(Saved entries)

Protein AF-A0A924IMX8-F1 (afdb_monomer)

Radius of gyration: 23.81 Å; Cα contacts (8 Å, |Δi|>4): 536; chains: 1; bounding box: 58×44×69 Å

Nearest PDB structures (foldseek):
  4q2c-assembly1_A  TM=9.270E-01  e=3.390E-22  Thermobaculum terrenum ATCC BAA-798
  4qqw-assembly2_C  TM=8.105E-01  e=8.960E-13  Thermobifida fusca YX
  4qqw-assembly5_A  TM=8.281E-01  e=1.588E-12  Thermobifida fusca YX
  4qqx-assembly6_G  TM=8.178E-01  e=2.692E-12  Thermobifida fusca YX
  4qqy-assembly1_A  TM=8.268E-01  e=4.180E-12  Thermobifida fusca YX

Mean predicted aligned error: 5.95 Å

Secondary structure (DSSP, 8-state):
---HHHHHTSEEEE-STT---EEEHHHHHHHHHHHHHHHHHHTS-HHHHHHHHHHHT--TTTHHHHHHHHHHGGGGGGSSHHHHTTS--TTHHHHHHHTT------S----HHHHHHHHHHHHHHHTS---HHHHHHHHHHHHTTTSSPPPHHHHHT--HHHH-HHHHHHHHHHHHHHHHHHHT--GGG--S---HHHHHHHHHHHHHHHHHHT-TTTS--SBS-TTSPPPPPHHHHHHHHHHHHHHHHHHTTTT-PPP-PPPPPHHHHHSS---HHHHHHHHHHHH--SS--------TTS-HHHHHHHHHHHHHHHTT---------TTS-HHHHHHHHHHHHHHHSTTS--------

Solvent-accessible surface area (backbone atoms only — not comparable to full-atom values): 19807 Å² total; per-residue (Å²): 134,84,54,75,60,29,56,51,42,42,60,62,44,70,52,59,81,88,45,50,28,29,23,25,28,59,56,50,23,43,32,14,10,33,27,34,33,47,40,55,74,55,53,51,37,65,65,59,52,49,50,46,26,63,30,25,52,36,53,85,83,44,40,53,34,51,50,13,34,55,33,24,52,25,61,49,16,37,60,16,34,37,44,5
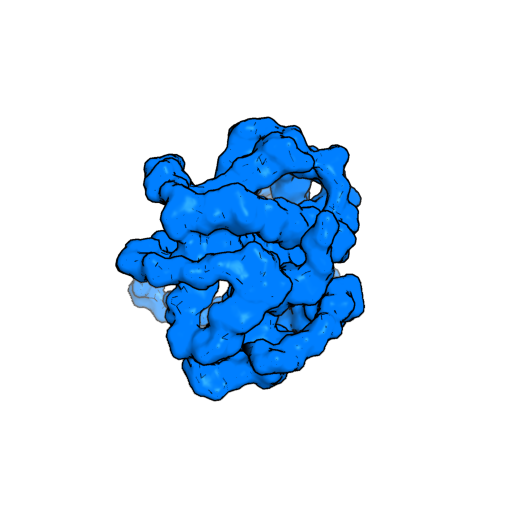8,55,68,61,88,42,89,43,50,58,57,26,31,46,66,45,75,42,77,81,52,92,74,94,68,61,73,64,38,33,37,43,9,28,39,53,45,21,52,45,32,36,74,77,43,68,33,55,70,67,36,19,47,38,49,14,27,18,34,12,14,38,86,79,52,64,57,48,76,66,61,34,66,68,62,45,52,80,41,44,46,38,72,71,32,49,52,53,44,52,50,50,55,50,50,46,23,61,70,44,72,52,55,63,89,63,47,58,76,37,44,43,72,69,36,26,52,53,48,16,52,47,36,27,55,15,43,58,59,40,65,33,55,92,62,45,62,63,80,29,71,39,53,92,65,67,73,83,73,60,64,64,65,46,43,60,52,39,40,54,32,34,55,50,46,36,51,76,68,43,57,56,51,72,62,74,94,65,76,92,73,56,64,38,75,55,72,72,48,79,74,51,74,63,33,49,50,31,44,54,48,38,75,69,55,90,62,95,79,88,85,86,88,90,73,69,90,87,70,51,64,66,58,23,50,50,51,23,48,52,48,40,28,66,76,68,59,49,72,89,85,83,87,87,72,60,95,88,57,74,62,65,65,60,47,56,54,50,51,54,43,48,49,56,68,36,70,90,43,68,76,80,80,81,89,82,132

Structure (mmCIF, N/CA/C/O backbone):
data_AF-A0A924IMX8-F1
#
_entry.id   AF-A0A924IMX8-F1
#
loop_
_atom_site.group_PDB
_atom_site.id
_atom_site.type_symbol
_atom_site.label_atom_id
_atom_site.label_alt_id
_atom_site.label_comp_id
_atom_site.label_asym_id
_atom_site.label_entity_id
_atom_site.label_seq_id
_atom_site.pdbx_PDB_ins_code
_atom_site.Cartn_x
_atom_site.Cartn_y
_atom_site.Cartn_z
_atom_site.occupancy
_atom_site.B_iso_or_equiv
_atom_site.auth_seq_id
_atom_site.auth_comp_id
_atom_site.auth_asym_id
_atom_site.auth_atom_id
_atom_site.pdbx_PDB_model_num
ATOM 1 N N . MET A 1 1 ? 8.972 4.323 -29.177 1.00 42.06 1 MET A N 1
ATOM 2 C CA . MET A 1 1 ? 7.826 3.582 -28.622 1.00 42.06 1 MET A CA 1
ATOM 3 C C . MET A 1 1 ? 8.347 2.219 -28.232 1.00 42.06 1 MET A C 1
ATOM 5 O O . MET A 1 1 ? 8.771 1.482 -29.110 1.00 42.06 1 MET A O 1
ATOM 9 N N . THR A 1 2 ? 8.465 1.963 -26.936 1.00 57.19 2 THR A N 1
ATOM 10 C CA . THR A 1 2 ? 8.770 0.636 -26.393 1.00 57.19 2 THR A CA 1
ATOM 11 C C . THR A 1 2 ? 7.554 -0.254 -26.657 1.00 57.19 2 THR A C 1
ATOM 13 O O . THR A 1 2 ? 6.433 0.172 -26.401 1.00 57.19 2 THR A O 1
ATOM 16 N N . ASP A 1 3 ? 7.763 -1.431 -27.240 1.00 71.69 3 ASP A N 1
ATOM 17 C CA . ASP A 1 3 ? 6.703 -2.412 -27.514 1.00 71.69 3 ASP A CA 1
ATOM 18 C C . ASP A 1 3 ? 6.101 -2.933 -26.191 1.00 71.69 3 ASP A C 1
ATOM 20 O O . ASP A 1 3 ? 6.837 -3.082 -25.215 1.00 71.69 3 ASP A O 1
ATOM 24 N N . GLU A 1 4 ? 4.802 -3.233 -26.112 1.00 71.06 4 GLU A N 1
ATOM 25 C CA . GLU A 1 4 ? 4.180 -3.738 -24.870 1.00 71.06 4 GLU A CA 1
ATOM 26 C C . GLU A 1 4 ? 4.840 -5.039 -24.395 1.00 71.06 4 GLU A C 1
ATOM 28 O O . GLU A 1 4 ? 5.067 -5.224 -23.195 1.00 71.06 4 GLU A O 1
ATOM 33 N N . LEU A 1 5 ? 5.263 -5.886 -25.340 1.00 77.50 5 LEU A N 1
ATOM 34 C CA . LEU A 1 5 ? 6.008 -7.110 -25.050 1.00 77.50 5 LEU A CA 1
ATOM 35 C C . LEU A 1 5 ? 7.343 -6.825 -24.339 1.00 77.50 5 LEU A C 1
ATOM 37 O O . LEU A 1 5 ? 7.773 -7.609 -23.493 1.00 77.50 5 LEU A O 1
ATOM 41 N N . SER A 1 6 ? 7.988 -5.689 -24.629 1.00 84.88 6 SER A N 1
ATOM 42 C CA . SER A 1 6 ? 9.257 -5.309 -23.989 1.00 84.88 6 SER A CA 1
ATOM 43 C C . SER A 1 6 ? 9.093 -5.039 -22.489 1.00 84.88 6 SER A C 1
ATOM 45 O O . SER A 1 6 ? 9.963 -5.410 -21.702 1.00 84.88 6 SER A O 1
ATOM 47 N N . LEU A 1 7 ? 7.953 -4.473 -22.074 1.00 91.81 7 LEU A N 1
ATOM 48 C CA . LEU A 1 7 ? 7.660 -4.191 -20.665 1.00 91.81 7 LEU A CA 1
ATOM 49 C C . LEU A 1 7 ? 7.380 -5.478 -19.878 1.00 91.81 7 LEU A C 1
ATOM 51 O O . LEU A 1 7 ? 7.683 -5.566 -18.689 1.00 91.81 7 LEU A O 1
ATOM 55 N N . GLN A 1 8 ? 6.833 -6.487 -20.555 1.00 93.06 8 GLN A N 1
ATOM 56 C CA . GLN A 1 8 ? 6.458 -7.775 -19.969 1.00 93.06 8 GLN A CA 1
ATOM 57 C C . GLN A 1 8 ? 7.639 -8.744 -19.823 1.00 93.06 8 GLN A C 1
ATOM 59 O O . GLN A 1 8 ? 7.529 -9.752 -19.129 1.00 93.06 8 GLN A O 1
ATOM 64 N N . CYS A 1 9 ? 8.783 -8.431 -20.438 1.00 93.56 9 CYS A N 1
ATOM 65 C CA . CYS A 1 9 ? 10.006 -9.223 -20.311 1.00 93.56 9 CYS A CA 1
ATOM 66 C C . CYS A 1 9 ? 10.742 -8.997 -18.978 1.00 93.56 9 CYS A C 1
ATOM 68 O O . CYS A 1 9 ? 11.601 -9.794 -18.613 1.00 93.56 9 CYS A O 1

- What this task involves:
Using the records above, copy all lines that include the word "fusca".

- Solution to this problem:
  4qqw-assembly2_C  TM=8.105E-01  e=8.960E-13  Thermobifida fusca YX
  4qqw-assembly5_A  TM=8.281E-01  e=1.588E-12  Thermobifida fusca YX
  4qqx-assembly6_G  TM=8.178E-01  e=2.692E-12  Thermobifida fusca YX
  4qqy-assembly1_A  TM=8.268E-01  e=4.180E-12  Thermobifida fusca YX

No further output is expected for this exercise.